Entries shown →
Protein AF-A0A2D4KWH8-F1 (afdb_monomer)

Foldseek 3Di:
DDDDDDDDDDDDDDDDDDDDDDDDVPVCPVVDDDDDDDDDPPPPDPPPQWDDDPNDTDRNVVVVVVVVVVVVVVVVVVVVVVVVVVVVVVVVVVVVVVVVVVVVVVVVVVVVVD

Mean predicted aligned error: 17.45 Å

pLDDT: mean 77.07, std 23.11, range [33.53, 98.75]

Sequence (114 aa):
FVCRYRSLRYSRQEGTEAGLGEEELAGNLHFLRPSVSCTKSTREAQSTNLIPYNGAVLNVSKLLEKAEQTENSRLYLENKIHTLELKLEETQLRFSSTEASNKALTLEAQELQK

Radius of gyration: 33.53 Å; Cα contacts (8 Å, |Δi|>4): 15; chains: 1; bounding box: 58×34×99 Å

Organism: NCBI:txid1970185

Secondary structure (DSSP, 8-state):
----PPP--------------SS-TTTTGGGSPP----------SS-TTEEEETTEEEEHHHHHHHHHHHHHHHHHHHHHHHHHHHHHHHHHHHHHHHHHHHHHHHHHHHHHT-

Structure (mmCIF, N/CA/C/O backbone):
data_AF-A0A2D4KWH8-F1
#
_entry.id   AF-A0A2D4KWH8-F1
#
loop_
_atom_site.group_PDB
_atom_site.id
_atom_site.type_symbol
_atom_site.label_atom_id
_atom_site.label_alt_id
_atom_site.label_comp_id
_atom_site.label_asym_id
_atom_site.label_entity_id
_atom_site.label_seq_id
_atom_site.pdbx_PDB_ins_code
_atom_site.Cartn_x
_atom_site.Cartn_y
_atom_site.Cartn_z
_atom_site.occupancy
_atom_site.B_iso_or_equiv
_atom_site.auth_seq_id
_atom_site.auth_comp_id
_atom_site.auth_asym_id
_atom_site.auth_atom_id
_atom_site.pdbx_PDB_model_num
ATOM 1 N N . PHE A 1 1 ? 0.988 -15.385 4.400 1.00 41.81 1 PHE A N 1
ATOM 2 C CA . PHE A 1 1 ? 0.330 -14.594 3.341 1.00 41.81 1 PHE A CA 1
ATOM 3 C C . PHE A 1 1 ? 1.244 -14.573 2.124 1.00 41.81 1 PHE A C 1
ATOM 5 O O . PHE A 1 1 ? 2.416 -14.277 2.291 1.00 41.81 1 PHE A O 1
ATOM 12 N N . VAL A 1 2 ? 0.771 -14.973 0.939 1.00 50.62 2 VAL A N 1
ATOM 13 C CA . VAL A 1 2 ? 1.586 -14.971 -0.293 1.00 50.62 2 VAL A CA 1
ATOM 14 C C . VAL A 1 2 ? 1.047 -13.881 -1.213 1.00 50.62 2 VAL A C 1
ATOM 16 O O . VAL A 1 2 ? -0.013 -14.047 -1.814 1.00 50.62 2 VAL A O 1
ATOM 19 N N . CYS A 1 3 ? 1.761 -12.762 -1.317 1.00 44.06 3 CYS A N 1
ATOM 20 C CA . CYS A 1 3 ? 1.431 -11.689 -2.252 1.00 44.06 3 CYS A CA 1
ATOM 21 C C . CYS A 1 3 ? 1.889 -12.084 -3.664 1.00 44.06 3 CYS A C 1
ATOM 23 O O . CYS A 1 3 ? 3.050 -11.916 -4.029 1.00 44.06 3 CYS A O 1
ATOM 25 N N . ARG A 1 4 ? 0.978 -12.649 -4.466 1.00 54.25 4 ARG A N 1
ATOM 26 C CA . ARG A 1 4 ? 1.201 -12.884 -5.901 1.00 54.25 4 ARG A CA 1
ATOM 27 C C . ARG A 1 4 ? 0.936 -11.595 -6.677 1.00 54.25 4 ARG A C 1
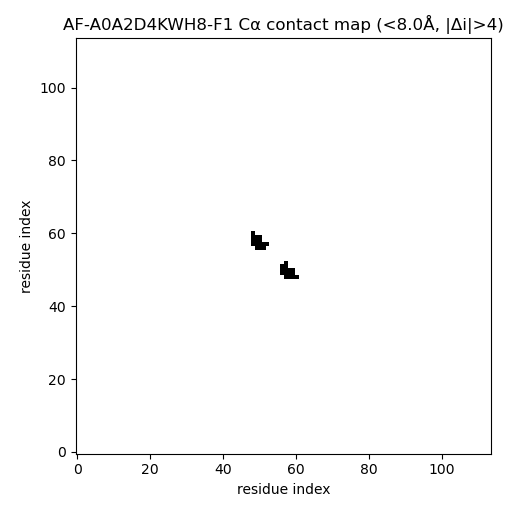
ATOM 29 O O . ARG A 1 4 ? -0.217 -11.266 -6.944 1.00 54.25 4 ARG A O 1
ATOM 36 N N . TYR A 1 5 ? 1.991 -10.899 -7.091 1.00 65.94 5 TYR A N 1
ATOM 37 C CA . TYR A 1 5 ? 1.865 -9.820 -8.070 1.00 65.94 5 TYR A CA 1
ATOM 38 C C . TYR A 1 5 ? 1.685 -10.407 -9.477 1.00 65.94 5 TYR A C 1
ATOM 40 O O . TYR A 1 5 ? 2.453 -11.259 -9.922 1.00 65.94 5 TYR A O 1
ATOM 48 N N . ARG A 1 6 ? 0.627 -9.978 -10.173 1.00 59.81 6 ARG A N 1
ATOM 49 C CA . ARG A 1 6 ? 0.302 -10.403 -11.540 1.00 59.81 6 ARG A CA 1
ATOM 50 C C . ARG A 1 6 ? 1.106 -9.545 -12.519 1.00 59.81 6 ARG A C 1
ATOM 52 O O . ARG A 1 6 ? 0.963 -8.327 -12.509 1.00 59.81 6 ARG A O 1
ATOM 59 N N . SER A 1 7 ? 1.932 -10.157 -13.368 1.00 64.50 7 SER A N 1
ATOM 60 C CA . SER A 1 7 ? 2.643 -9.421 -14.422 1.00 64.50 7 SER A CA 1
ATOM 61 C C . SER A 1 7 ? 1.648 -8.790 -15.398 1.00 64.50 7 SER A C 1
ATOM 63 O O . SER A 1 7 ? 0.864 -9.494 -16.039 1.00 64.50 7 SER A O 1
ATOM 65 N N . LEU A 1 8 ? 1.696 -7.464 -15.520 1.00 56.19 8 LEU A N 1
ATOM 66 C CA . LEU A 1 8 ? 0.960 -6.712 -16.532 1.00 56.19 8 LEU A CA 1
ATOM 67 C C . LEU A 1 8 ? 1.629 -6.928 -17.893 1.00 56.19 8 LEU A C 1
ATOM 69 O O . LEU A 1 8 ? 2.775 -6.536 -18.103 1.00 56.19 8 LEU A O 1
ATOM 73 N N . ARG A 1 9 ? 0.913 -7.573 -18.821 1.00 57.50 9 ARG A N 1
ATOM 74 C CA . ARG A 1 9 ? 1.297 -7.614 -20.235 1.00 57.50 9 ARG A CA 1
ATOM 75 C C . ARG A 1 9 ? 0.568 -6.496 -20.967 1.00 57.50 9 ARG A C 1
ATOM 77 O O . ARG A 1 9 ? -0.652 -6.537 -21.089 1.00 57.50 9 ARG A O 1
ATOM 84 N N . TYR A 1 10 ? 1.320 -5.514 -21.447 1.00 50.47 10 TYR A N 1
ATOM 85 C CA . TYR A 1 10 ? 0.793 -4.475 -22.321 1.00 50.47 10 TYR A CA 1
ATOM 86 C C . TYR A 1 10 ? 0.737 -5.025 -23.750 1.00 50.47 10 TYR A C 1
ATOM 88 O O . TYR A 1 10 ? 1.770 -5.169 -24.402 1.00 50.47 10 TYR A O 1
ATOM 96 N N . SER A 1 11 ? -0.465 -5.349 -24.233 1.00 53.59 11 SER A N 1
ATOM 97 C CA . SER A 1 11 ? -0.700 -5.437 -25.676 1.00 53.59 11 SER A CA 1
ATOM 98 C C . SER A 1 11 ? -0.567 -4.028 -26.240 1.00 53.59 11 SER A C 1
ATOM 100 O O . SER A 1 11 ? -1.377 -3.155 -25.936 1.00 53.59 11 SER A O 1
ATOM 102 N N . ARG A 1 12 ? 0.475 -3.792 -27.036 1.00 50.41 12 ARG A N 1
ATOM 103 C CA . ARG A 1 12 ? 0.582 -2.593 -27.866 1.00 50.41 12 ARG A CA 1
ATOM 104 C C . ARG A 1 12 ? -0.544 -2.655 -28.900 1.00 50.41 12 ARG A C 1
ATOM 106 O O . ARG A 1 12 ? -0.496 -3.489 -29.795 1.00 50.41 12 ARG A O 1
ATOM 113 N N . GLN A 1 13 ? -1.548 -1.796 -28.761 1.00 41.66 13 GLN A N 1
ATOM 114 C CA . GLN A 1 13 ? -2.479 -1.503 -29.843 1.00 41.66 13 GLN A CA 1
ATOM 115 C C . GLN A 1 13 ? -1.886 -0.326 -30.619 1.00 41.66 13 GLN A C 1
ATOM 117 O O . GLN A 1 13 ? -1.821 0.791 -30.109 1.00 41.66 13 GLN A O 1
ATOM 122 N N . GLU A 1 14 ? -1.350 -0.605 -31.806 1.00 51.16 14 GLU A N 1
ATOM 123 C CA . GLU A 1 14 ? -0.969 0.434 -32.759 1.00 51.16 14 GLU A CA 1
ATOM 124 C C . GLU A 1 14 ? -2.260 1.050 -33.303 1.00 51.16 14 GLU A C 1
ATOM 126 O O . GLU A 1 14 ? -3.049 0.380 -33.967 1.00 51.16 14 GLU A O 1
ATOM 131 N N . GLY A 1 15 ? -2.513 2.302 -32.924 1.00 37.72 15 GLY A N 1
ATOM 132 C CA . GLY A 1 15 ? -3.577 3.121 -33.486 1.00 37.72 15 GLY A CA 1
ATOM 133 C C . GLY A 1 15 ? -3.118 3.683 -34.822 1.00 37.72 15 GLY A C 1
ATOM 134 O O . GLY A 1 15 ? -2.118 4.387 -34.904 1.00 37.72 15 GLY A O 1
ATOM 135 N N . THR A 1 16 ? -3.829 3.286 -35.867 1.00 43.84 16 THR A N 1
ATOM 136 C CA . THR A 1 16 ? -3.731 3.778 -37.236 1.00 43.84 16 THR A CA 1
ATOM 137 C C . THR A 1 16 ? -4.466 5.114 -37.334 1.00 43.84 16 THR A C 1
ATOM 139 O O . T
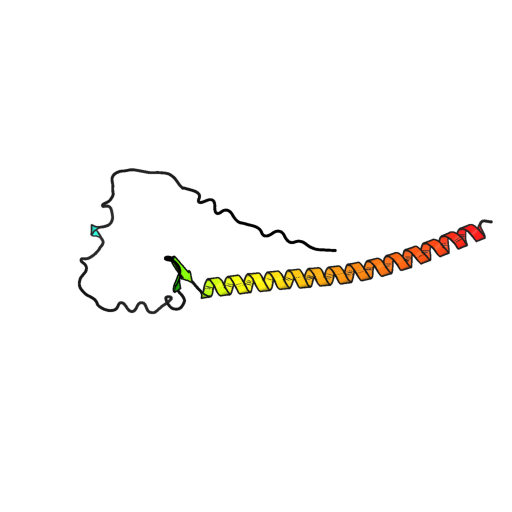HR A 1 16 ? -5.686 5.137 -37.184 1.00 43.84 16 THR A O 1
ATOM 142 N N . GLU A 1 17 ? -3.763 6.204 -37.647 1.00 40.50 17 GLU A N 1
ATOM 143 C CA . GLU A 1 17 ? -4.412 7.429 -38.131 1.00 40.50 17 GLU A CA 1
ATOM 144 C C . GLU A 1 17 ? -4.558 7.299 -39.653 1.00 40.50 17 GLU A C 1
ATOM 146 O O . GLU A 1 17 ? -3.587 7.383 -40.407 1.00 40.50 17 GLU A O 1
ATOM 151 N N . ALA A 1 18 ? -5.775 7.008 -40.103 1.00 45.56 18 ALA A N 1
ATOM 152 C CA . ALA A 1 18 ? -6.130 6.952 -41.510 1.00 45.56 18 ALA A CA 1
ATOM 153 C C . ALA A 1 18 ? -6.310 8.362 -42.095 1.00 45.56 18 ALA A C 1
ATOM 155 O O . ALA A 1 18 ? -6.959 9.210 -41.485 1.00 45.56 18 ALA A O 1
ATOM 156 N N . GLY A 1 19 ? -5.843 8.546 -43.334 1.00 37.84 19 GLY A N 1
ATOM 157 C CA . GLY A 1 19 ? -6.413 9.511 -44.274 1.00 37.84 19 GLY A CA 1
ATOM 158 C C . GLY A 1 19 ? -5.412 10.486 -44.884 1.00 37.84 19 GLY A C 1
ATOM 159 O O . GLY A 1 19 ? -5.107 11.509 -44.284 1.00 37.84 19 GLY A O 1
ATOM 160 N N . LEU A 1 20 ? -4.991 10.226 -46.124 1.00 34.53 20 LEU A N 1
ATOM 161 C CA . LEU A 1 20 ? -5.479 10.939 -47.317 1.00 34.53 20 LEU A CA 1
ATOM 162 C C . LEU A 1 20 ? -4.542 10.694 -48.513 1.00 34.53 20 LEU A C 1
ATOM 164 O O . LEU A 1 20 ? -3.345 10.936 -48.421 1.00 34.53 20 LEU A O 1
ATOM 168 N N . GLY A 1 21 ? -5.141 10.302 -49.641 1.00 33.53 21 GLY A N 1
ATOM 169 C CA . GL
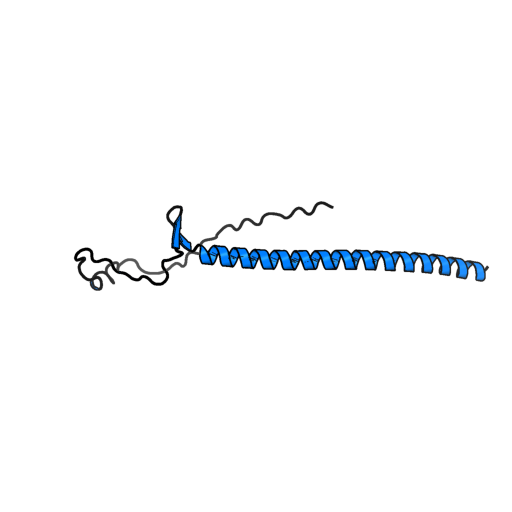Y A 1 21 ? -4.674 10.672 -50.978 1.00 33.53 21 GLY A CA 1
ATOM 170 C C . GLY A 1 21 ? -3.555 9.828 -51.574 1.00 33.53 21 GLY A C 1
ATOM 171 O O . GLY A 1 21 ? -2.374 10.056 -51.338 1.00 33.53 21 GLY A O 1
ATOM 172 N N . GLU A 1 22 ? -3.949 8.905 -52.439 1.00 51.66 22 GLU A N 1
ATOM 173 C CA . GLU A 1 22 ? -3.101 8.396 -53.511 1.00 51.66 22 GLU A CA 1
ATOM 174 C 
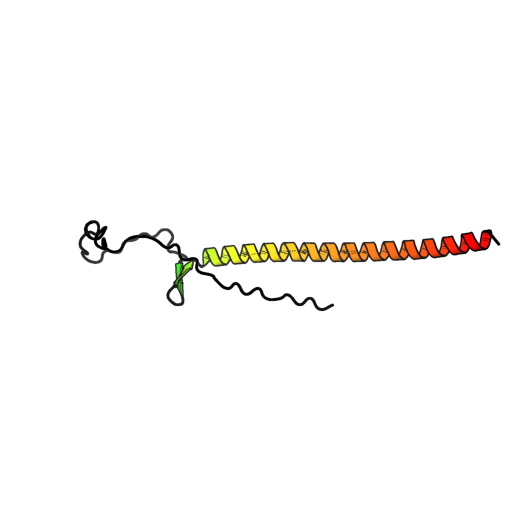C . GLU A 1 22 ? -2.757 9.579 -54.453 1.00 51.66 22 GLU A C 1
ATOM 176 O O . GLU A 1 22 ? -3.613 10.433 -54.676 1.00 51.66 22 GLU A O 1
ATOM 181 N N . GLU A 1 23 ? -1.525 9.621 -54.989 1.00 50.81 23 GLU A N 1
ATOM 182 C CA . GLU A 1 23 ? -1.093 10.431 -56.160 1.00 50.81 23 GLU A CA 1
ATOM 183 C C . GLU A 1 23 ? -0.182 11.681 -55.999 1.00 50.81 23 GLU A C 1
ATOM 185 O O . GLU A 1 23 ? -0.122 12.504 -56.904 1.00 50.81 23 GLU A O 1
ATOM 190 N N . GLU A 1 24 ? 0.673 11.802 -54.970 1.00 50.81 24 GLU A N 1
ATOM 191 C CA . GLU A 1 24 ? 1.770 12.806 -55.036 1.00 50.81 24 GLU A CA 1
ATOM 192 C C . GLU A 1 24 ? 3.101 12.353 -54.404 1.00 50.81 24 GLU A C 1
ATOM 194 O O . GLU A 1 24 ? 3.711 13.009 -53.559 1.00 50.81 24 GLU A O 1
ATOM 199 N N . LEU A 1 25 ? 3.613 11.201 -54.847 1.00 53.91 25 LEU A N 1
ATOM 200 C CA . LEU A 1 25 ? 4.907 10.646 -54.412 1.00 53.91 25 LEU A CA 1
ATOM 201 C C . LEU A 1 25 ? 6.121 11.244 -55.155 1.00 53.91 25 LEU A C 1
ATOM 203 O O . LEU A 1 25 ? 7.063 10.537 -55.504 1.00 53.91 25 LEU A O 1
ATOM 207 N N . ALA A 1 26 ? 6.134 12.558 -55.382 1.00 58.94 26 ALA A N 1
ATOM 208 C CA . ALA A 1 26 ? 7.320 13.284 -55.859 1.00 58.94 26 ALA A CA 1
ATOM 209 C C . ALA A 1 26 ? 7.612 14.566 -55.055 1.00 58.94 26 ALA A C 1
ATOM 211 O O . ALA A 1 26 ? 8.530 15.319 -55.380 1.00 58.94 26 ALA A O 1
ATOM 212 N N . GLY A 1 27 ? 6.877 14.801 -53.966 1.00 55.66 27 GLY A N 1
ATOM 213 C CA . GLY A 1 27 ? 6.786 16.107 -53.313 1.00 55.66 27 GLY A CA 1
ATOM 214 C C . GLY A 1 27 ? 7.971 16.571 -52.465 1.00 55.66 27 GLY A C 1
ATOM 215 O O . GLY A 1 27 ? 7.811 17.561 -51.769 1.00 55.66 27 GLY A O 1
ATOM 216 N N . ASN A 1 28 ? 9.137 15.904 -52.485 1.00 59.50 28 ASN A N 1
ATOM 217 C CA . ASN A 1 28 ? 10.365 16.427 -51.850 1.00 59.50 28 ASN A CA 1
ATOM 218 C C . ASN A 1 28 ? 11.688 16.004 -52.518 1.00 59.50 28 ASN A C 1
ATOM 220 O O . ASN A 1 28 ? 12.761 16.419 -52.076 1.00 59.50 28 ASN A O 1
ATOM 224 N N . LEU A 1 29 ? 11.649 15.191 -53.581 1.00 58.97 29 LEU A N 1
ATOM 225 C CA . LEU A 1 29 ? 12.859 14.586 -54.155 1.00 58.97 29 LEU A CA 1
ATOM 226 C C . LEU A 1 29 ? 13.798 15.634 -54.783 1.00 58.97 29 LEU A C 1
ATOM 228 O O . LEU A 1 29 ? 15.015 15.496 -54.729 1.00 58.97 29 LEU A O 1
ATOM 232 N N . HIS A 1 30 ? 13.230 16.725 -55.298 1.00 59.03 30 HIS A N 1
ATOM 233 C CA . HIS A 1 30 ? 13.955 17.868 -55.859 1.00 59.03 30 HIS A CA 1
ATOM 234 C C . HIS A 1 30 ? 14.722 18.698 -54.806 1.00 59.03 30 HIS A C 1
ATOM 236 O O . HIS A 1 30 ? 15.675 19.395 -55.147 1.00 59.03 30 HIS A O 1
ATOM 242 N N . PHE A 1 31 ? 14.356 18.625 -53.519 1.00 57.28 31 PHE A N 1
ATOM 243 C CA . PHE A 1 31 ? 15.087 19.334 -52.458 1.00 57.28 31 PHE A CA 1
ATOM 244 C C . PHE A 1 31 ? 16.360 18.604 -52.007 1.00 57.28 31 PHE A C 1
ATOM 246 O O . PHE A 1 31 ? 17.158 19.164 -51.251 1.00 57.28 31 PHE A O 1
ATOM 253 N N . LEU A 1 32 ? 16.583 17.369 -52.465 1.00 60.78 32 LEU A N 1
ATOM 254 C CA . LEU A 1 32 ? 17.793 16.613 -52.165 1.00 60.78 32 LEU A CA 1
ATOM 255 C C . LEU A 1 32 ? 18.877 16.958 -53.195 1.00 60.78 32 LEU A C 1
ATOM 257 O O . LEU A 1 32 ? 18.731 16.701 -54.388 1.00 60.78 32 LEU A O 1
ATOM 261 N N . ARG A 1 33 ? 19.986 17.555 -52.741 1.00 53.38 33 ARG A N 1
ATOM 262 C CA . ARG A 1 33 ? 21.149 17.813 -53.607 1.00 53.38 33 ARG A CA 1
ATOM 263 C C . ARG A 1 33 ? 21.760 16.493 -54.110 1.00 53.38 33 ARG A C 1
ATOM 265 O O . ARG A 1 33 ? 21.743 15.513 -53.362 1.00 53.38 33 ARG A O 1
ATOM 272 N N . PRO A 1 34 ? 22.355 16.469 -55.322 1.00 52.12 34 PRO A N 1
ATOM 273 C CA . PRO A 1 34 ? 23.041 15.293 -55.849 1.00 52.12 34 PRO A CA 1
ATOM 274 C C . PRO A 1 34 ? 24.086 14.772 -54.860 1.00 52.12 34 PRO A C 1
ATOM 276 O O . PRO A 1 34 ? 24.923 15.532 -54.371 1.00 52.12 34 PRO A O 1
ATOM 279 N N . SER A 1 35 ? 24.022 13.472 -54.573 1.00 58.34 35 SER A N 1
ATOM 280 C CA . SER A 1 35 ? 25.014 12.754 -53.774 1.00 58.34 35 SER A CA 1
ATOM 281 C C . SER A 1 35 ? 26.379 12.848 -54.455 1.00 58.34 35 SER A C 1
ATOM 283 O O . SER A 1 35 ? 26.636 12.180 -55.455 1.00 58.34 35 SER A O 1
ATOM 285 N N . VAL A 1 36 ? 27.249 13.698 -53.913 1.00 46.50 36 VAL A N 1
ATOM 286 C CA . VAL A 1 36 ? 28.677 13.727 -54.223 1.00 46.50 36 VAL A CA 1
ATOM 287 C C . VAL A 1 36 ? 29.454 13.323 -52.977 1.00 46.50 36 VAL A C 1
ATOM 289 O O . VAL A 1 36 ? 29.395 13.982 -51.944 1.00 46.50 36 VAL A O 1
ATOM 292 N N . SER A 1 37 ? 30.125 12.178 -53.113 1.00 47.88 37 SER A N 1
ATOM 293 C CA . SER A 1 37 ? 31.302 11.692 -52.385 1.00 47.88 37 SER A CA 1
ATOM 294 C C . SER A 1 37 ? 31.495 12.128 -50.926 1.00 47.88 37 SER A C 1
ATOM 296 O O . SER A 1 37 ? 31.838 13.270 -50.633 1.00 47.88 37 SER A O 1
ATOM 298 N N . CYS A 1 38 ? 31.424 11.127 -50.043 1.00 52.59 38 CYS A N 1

Exercise aim →
Using the entries above, return exactly the lines from the line with "ATOM 208 C CA" to the line with "ATOM 218 C C", counting both of those lines.

Output for this exercise →
ATOM 208 C CA . ALA A 1 26 ? 7.320 13.284 -55.859 1.00 58.94 26 ALA A CA 1
ATOM 209 C C . ALA A 1 26 ? 7.612 14.566 -55.055 1.00 58.94 26 ALA A C 1
ATOM 211 O O . ALA A 1 26 ? 8.530 15.319 -55.380 1.00 58.94 26 ALA A O 1
ATOM 212 N N . GLY A 1 27 ? 6.877 14.801 -53.966 1.00 55.66 27 GLY A N 1
ATOM 213 C CA . GLY A 1 27 ? 6.786 16.107 -53.313 1.00 55.66 27 GLY A CA 1
ATOM 214 C C . GLY A 1 27 ? 7.971 16.571 -52.465 1.00 55.66 27 GLY A C 1
ATOM 215 O O . GLY A 1 27 ? 7.811 17.561 -51.769 1.00 55.66 27 GLY A O 1
ATOM 216 N N . ASN A 1 28 ? 9.137 15.904 -52.485 1.00 59.50 28 ASN A N 1
ATOM 217 C CA . ASN A 1 28 ? 10.365 16.427 -51.850 1.00 59.50 28 ASN A CA 1
ATOM 218 C C . ASN A 1 28 ? 11.688 16.004 -52.518 1.00 59.50 28 ASN A C 1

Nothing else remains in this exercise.